Thanks for your input @earlene ! Very interesting that oxides don't seem to fade and only some micas do. 
When I wrote natural colorants I meant plant colorants, but indeed oxides are also considered natural, depending on who you ask. Should have been more specific about that.


----------



## Nanette

Oxidized metals are the "rust" of a metal--oxidized iron is rust, for example. The oxides here are lab created for purity as naturally found oxides often contain other minerals like arsenic or lead. I have read that there is a mine in France where the oxides come directly from the ground but it is a very pure source. Oxides can be a bit harder to use, as a little goes a looong way and they will come off on a washcloth if you use a lot. But they dont fade. There is also less color choice. Red seems to be the brick color, no lovely deep pinks and plums.


----------



## szaza

Just realized I should really update this thread! About a month ago I made a final attempt at matcha soap with a cold infusion and it worked! The soap is still green just when I was about to give up on matcha..
A few days ago I added my homemade frozen pandan at trace and that also worked, need to see how it holds up but it looks promising!!
(I'll try to come back later with pics)


----------



## Nanette

trying to get the smileys to work, sorry...


----------



## SoapySuds

I have good luck with spirulina for soap. Turns it a lovely green color that stays true


----------



## szaza

Thanks @SoapySuds ! Spirulina is still one of my faves as well it does fade for me after a while unfortunately.


----------



## Lin19687

can you post pics of the soaps Now to see how the color has changed since it has been about 4 months?
Maybe in the order they are in post #1


----------



## szaza

@Lin19687 I will.. having camera problems with my phone so I'm procrastinating, but I'm planning on making a detailed picture update


----------



## Nanette

I love spirulina too...my spirulina faded in a couple of months, alas. In melt and pour it is beautiful, in the clear mp....and lasted 8 months before fading to a nice yellow. I am trying chlorella now.


----------



## szaza

So first up, an update on the soaps made june 1st (colorants added at trace, 100% CO 20% sf recipe)
These are how they looked right after unmolding




And this is how they look now: 



Furthest left is moringa, furthest right is wheatgrass. 
In front left to right is spirulina, pandan, matcha.

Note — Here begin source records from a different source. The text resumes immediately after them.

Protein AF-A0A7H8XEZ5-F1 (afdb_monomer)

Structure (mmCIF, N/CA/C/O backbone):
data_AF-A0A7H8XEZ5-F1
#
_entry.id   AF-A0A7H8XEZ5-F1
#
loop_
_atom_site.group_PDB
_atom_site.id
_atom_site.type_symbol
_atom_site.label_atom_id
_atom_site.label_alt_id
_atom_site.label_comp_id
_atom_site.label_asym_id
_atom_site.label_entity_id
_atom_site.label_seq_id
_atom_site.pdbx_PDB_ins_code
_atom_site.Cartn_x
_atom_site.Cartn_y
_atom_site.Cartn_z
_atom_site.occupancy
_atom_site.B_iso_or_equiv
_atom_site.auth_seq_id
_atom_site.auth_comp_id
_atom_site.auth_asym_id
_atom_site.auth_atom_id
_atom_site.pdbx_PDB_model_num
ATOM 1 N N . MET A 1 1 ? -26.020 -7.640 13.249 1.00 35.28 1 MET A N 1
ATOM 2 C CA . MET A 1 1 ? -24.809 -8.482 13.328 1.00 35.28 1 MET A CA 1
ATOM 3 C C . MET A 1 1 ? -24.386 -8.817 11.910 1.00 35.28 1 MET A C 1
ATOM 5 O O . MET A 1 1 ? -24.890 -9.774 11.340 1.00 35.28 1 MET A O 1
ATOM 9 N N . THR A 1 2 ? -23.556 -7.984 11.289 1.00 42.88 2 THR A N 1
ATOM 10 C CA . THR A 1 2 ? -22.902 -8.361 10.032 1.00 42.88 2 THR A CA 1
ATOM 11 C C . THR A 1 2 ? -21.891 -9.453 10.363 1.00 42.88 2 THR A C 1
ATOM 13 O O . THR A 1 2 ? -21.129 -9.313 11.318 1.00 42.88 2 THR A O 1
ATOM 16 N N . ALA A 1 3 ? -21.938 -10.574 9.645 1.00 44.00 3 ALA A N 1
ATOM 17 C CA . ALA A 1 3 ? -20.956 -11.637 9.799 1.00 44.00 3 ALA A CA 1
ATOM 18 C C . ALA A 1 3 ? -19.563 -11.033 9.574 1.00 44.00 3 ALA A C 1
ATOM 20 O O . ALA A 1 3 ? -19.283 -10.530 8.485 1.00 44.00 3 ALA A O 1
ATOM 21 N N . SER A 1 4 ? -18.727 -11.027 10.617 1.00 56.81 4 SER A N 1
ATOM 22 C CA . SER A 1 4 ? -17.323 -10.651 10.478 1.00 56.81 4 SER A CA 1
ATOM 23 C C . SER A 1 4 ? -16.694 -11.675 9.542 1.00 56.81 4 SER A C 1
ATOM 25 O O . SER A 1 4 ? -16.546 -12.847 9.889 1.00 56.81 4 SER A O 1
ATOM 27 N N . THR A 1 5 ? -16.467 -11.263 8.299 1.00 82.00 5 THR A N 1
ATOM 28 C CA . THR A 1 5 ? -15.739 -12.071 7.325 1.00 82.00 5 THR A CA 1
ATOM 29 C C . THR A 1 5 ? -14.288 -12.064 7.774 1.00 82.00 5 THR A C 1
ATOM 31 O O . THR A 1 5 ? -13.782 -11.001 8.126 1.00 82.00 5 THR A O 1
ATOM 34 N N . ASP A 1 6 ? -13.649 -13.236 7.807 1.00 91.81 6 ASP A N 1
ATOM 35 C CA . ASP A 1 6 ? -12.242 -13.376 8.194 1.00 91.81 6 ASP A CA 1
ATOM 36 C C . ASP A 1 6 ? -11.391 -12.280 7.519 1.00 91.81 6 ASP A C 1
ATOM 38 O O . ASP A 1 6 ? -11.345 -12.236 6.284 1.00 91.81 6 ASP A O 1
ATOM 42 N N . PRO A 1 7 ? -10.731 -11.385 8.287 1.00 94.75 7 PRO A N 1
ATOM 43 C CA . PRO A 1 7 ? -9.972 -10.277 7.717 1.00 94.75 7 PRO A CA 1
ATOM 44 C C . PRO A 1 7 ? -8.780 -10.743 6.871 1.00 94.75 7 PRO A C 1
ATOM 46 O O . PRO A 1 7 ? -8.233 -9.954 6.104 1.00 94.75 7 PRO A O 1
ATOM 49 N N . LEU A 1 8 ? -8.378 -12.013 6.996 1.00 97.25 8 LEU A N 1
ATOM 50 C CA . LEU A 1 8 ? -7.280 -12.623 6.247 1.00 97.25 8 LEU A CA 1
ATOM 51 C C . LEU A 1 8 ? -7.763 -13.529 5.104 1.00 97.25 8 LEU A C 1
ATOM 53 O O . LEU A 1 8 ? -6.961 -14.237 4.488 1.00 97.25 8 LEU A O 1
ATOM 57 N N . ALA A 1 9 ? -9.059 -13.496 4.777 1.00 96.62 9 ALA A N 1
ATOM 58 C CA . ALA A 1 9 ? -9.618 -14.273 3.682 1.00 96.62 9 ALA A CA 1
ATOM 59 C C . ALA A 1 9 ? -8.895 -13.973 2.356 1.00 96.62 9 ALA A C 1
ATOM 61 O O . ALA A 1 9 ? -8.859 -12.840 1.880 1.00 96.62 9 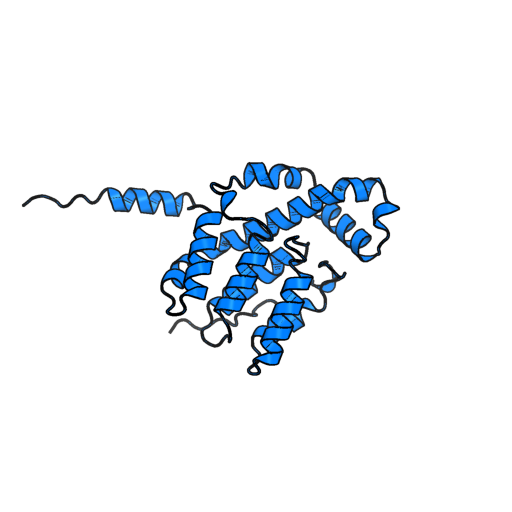ALA A O 1
ATOM 62 N N . GLY A 1 10 ? -8.339 -15.016 1.734 1.00 97.25 10 GLY A N 1
ATOM 63 C CA . GLY A 1 10 ? -7.616 -14.904 0.464 1.00 97.25 10 GLY A CA 1
ATOM 64 C C . GLY A 1 10 ? -6.130 -14.555 0.587 1.00 97.25 10 GLY A C 1
ATOM 65 O O . GLY A 1 10 ? -5.476 -14.473 -0.450 1.00 97.25 10 GLY A O 1
ATOM 66 N N . LEU A 1 11 ? -5.579 -14.425 1.802 1.00 98.38 11 LEU A N 1
ATOM 67 C CA . LEU A 1 11 ? -4.152 -14.151 2.019 1.00 98.38 11 LEU A CA 1
ATOM 68 C C . LEU A 1 11 ? -3.249 -15.156 1.290 1.00 98.38 11 LEU A C 1
ATOM 70 O O . LEU A 1 11 ? -2.317 -14.751 0.605 1.00 98.38 11 LEU A O 1
ATOM 74 N N . ASP A 1 12 ? -3.580 -16.447 1.345 1.00 97.94 12 ASP A N 1
ATOM 75 C CA . ASP A 1 12 ? -2.815 -17.522 0.688 1.00 97.94 12 ASP A CA 1
ATOM 76 C C . ASP A 1 12 ? -3.033 -17.626 -0.829 1.00 97.94 12 ASP A C 1
ATOM 78 O O . ASP A 1 12 ? -2.392 -18.435 -1.493 1.00 97.94 12 ASP A O 1
ATOM 82 N N . ARG A 1 13 ? -3.954 -16.837 -1.400 1.00 97.81 13 ARG A N 1
ATOM 83 C CA . ARG A 1 13 ? -4.188 -16.806 -2.855 1.00 97.81 13 ARG A CA 1
ATOM 84 C C . ARG A 1 13 ? -3.283 -15.810 -3.571 1.00 97.81 13 ARG A C 1
ATOM 86 O O . ARG A 1 13 ? -3.172 -15.871 -4.793 1.00 97.81 13 ARG A O 1
ATOM 93 N N . VAL A 1 14 ? -2.680 -14.880 -2.836 1.00 98.25 14 VAL A N 1
ATOM 94 C CA . VAL A 1 14 ? -1.692 -13.956 -3.393 1.00 98.25 14 VAL A CA 1
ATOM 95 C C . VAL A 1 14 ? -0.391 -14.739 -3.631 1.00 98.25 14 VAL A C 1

Next are the soaps I made on the 7th of June. (Pandan as split lye, moringa with lye water, matcha hot infusion in oils)
This was right after unmolding



This was today


Left to right: pandan, moringa, matcha (back=ungelled, front=gelled)

(Edited to correct which soaps were gelled/ungelled)

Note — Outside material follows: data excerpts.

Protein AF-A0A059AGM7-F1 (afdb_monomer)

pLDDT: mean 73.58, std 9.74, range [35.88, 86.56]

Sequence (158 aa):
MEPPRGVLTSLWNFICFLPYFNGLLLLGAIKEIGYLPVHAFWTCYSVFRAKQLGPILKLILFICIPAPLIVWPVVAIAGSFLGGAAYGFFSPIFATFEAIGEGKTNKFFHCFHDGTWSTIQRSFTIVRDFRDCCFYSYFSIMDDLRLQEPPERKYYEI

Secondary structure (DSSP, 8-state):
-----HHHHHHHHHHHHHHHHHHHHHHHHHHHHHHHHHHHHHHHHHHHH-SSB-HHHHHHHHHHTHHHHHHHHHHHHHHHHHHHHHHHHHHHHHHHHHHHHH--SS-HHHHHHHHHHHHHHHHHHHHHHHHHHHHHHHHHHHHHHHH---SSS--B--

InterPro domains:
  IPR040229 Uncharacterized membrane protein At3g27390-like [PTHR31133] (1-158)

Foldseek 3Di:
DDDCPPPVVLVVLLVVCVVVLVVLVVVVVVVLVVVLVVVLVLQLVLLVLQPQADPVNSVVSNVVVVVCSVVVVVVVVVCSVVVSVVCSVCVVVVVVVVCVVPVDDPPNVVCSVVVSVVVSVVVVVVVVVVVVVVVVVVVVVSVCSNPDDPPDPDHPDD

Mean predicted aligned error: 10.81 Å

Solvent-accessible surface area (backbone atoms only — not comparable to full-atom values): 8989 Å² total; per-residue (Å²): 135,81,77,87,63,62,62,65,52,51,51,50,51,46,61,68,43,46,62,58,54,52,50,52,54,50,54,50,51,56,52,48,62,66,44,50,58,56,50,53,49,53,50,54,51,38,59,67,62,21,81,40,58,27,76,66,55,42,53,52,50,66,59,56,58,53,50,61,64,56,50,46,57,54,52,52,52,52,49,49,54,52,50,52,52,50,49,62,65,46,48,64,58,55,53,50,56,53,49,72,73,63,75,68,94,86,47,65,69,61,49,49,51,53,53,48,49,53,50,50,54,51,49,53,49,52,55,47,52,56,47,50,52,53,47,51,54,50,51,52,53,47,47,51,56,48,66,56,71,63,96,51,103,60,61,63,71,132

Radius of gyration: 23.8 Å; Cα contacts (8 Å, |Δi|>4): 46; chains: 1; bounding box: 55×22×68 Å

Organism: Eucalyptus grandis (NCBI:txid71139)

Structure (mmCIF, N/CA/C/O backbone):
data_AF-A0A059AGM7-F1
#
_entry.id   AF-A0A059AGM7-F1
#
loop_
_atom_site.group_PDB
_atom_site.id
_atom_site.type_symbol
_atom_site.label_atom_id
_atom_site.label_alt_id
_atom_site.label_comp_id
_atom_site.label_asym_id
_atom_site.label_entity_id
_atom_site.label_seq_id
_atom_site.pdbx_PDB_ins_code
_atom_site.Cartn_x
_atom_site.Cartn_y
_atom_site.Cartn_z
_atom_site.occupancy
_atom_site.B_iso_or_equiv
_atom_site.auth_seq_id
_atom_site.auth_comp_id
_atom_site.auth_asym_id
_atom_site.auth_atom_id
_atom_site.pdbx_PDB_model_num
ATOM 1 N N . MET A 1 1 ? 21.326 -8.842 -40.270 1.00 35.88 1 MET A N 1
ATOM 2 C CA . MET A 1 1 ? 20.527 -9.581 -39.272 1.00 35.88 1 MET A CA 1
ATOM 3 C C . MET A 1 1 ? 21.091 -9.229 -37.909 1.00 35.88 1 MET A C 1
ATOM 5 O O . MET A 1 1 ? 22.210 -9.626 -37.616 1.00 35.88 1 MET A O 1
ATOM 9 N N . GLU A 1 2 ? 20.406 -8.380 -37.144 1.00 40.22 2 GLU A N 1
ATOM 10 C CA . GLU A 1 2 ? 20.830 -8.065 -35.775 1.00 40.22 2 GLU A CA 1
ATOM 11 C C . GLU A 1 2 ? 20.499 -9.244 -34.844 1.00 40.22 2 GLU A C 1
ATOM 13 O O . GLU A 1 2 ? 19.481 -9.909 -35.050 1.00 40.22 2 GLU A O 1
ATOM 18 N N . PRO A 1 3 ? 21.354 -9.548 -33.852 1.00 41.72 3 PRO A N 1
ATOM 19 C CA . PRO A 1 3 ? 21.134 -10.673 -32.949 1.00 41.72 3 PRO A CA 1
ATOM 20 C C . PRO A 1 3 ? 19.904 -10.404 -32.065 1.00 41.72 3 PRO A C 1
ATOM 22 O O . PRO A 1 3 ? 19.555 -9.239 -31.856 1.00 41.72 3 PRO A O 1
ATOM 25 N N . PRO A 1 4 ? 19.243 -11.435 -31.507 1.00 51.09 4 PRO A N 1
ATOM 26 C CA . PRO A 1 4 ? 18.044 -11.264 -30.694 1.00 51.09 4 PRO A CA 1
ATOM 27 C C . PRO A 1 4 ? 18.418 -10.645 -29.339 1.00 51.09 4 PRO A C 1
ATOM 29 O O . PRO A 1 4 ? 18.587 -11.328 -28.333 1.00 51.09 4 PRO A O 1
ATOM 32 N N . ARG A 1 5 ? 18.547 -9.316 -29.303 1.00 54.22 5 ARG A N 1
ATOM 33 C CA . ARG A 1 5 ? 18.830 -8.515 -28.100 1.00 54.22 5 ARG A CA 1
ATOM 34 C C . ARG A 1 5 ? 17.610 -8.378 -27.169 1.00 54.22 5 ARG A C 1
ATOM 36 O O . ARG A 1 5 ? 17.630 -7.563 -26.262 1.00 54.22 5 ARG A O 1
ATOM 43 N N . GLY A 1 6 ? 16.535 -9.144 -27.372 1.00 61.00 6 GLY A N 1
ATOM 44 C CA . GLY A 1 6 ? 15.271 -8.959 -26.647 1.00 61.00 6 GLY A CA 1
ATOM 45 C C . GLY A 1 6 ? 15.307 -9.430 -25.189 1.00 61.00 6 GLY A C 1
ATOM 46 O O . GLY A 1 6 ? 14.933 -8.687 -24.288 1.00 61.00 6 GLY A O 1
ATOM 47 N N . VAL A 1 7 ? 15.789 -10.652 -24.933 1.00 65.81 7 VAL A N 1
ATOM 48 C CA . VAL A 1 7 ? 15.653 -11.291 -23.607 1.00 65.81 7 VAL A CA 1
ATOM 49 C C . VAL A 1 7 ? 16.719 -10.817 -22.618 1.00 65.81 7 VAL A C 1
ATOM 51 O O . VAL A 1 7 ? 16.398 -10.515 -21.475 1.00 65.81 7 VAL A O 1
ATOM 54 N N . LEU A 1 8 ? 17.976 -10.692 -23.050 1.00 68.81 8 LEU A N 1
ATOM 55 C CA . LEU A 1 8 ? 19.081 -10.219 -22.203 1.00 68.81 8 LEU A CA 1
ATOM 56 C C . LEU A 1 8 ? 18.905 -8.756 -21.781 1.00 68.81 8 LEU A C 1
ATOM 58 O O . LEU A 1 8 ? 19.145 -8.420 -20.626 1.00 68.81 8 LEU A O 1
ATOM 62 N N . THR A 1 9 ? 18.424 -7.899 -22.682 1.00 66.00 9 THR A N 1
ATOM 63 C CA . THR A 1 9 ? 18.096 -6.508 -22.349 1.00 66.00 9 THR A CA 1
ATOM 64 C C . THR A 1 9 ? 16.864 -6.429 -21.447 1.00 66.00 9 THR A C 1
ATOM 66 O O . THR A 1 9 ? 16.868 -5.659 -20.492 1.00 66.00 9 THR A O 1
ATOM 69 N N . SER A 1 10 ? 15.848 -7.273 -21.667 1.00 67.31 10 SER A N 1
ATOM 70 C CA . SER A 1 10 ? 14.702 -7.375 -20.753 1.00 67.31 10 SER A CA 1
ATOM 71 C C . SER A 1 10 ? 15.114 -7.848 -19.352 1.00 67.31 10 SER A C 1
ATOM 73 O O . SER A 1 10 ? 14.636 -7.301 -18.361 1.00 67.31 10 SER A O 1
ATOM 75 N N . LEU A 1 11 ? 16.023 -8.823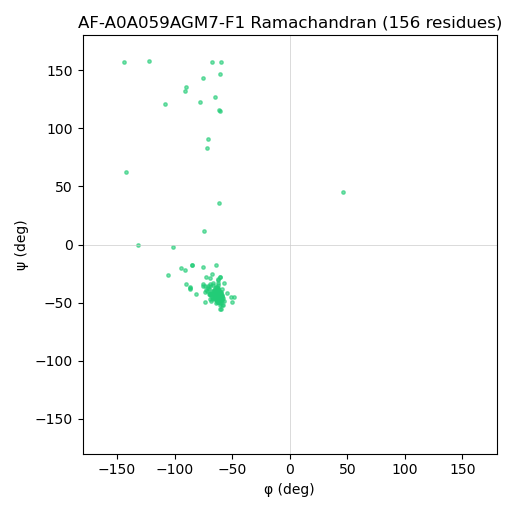 -19.254 1.00 72.38 11 LEU A N 1
ATOM 76 C CA . LEU A 1 11 ? 16.584 -9.301 -17.986 1.00 72.38 11 LEU A CA 1
ATOM 77 C C . LEU A 1 11 ? 17.399 -8.213 -17.286 1.00 72.38 11 LEU A C 1
ATOM 79 O O . LEU A 1 11 ? 17.241 -8.004 -16.088 1.00 72.38 11 LEU A O 1
ATOM 83 N N . TRP A 1 12 ? 18.233 -7.490 -18.032 1.00 71.31 12 TRP A N 1
ATOM 84 C CA . TRP A 1 12 ? 19.010 -6.376 -17.496 1.00 71.31 12 TRP A CA 1
ATOM 85 C C . TRP A 1 12 ? 18.111 -5.263 -16.940 1.00 71.31 12 TRP A C 1
ATOM 87 O O . TRP A 1 12 ? 18.320 -4.794 -15.824 1.00 71.31 12 TRP A O 1
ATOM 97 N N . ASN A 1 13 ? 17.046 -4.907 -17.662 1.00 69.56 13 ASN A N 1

This is soap made with a cold infusion of matcha (without the matcha powder) ungelled. Made early september. Picture taken today (1 month later)




This is the result of frozen pandan added at trace, made last thursday (october 3rd) it seems to slowly get darker.. (it was lighter right after unmolding)



I also did a failed experiment. I had infused some colorants in alcohol and surprisingly indigo infusion turned red and with spirulina none of the blueish component seemed to get into the infusion. So I hoped if I used the indigo and spirulina after infusion, the indigo would give a slightly different shade of blue and the spirulina would give a blueer green, but alas, they were just lighter versions of the same color (a girl can dream)


----------



## szaza

It's about time for another update!

First the latest soaps.


Left: Matcha infusion at +-20%, no proper notes taken, I think this was made early September (so +-5 months ago). No gel
Right: Frozen pureed pandan leafs added at trace (made early October, so 4 months ago). I don't remember if I gelled or not.. (again no proper notes.. sigh!)
Reference pictures in the thread above this one.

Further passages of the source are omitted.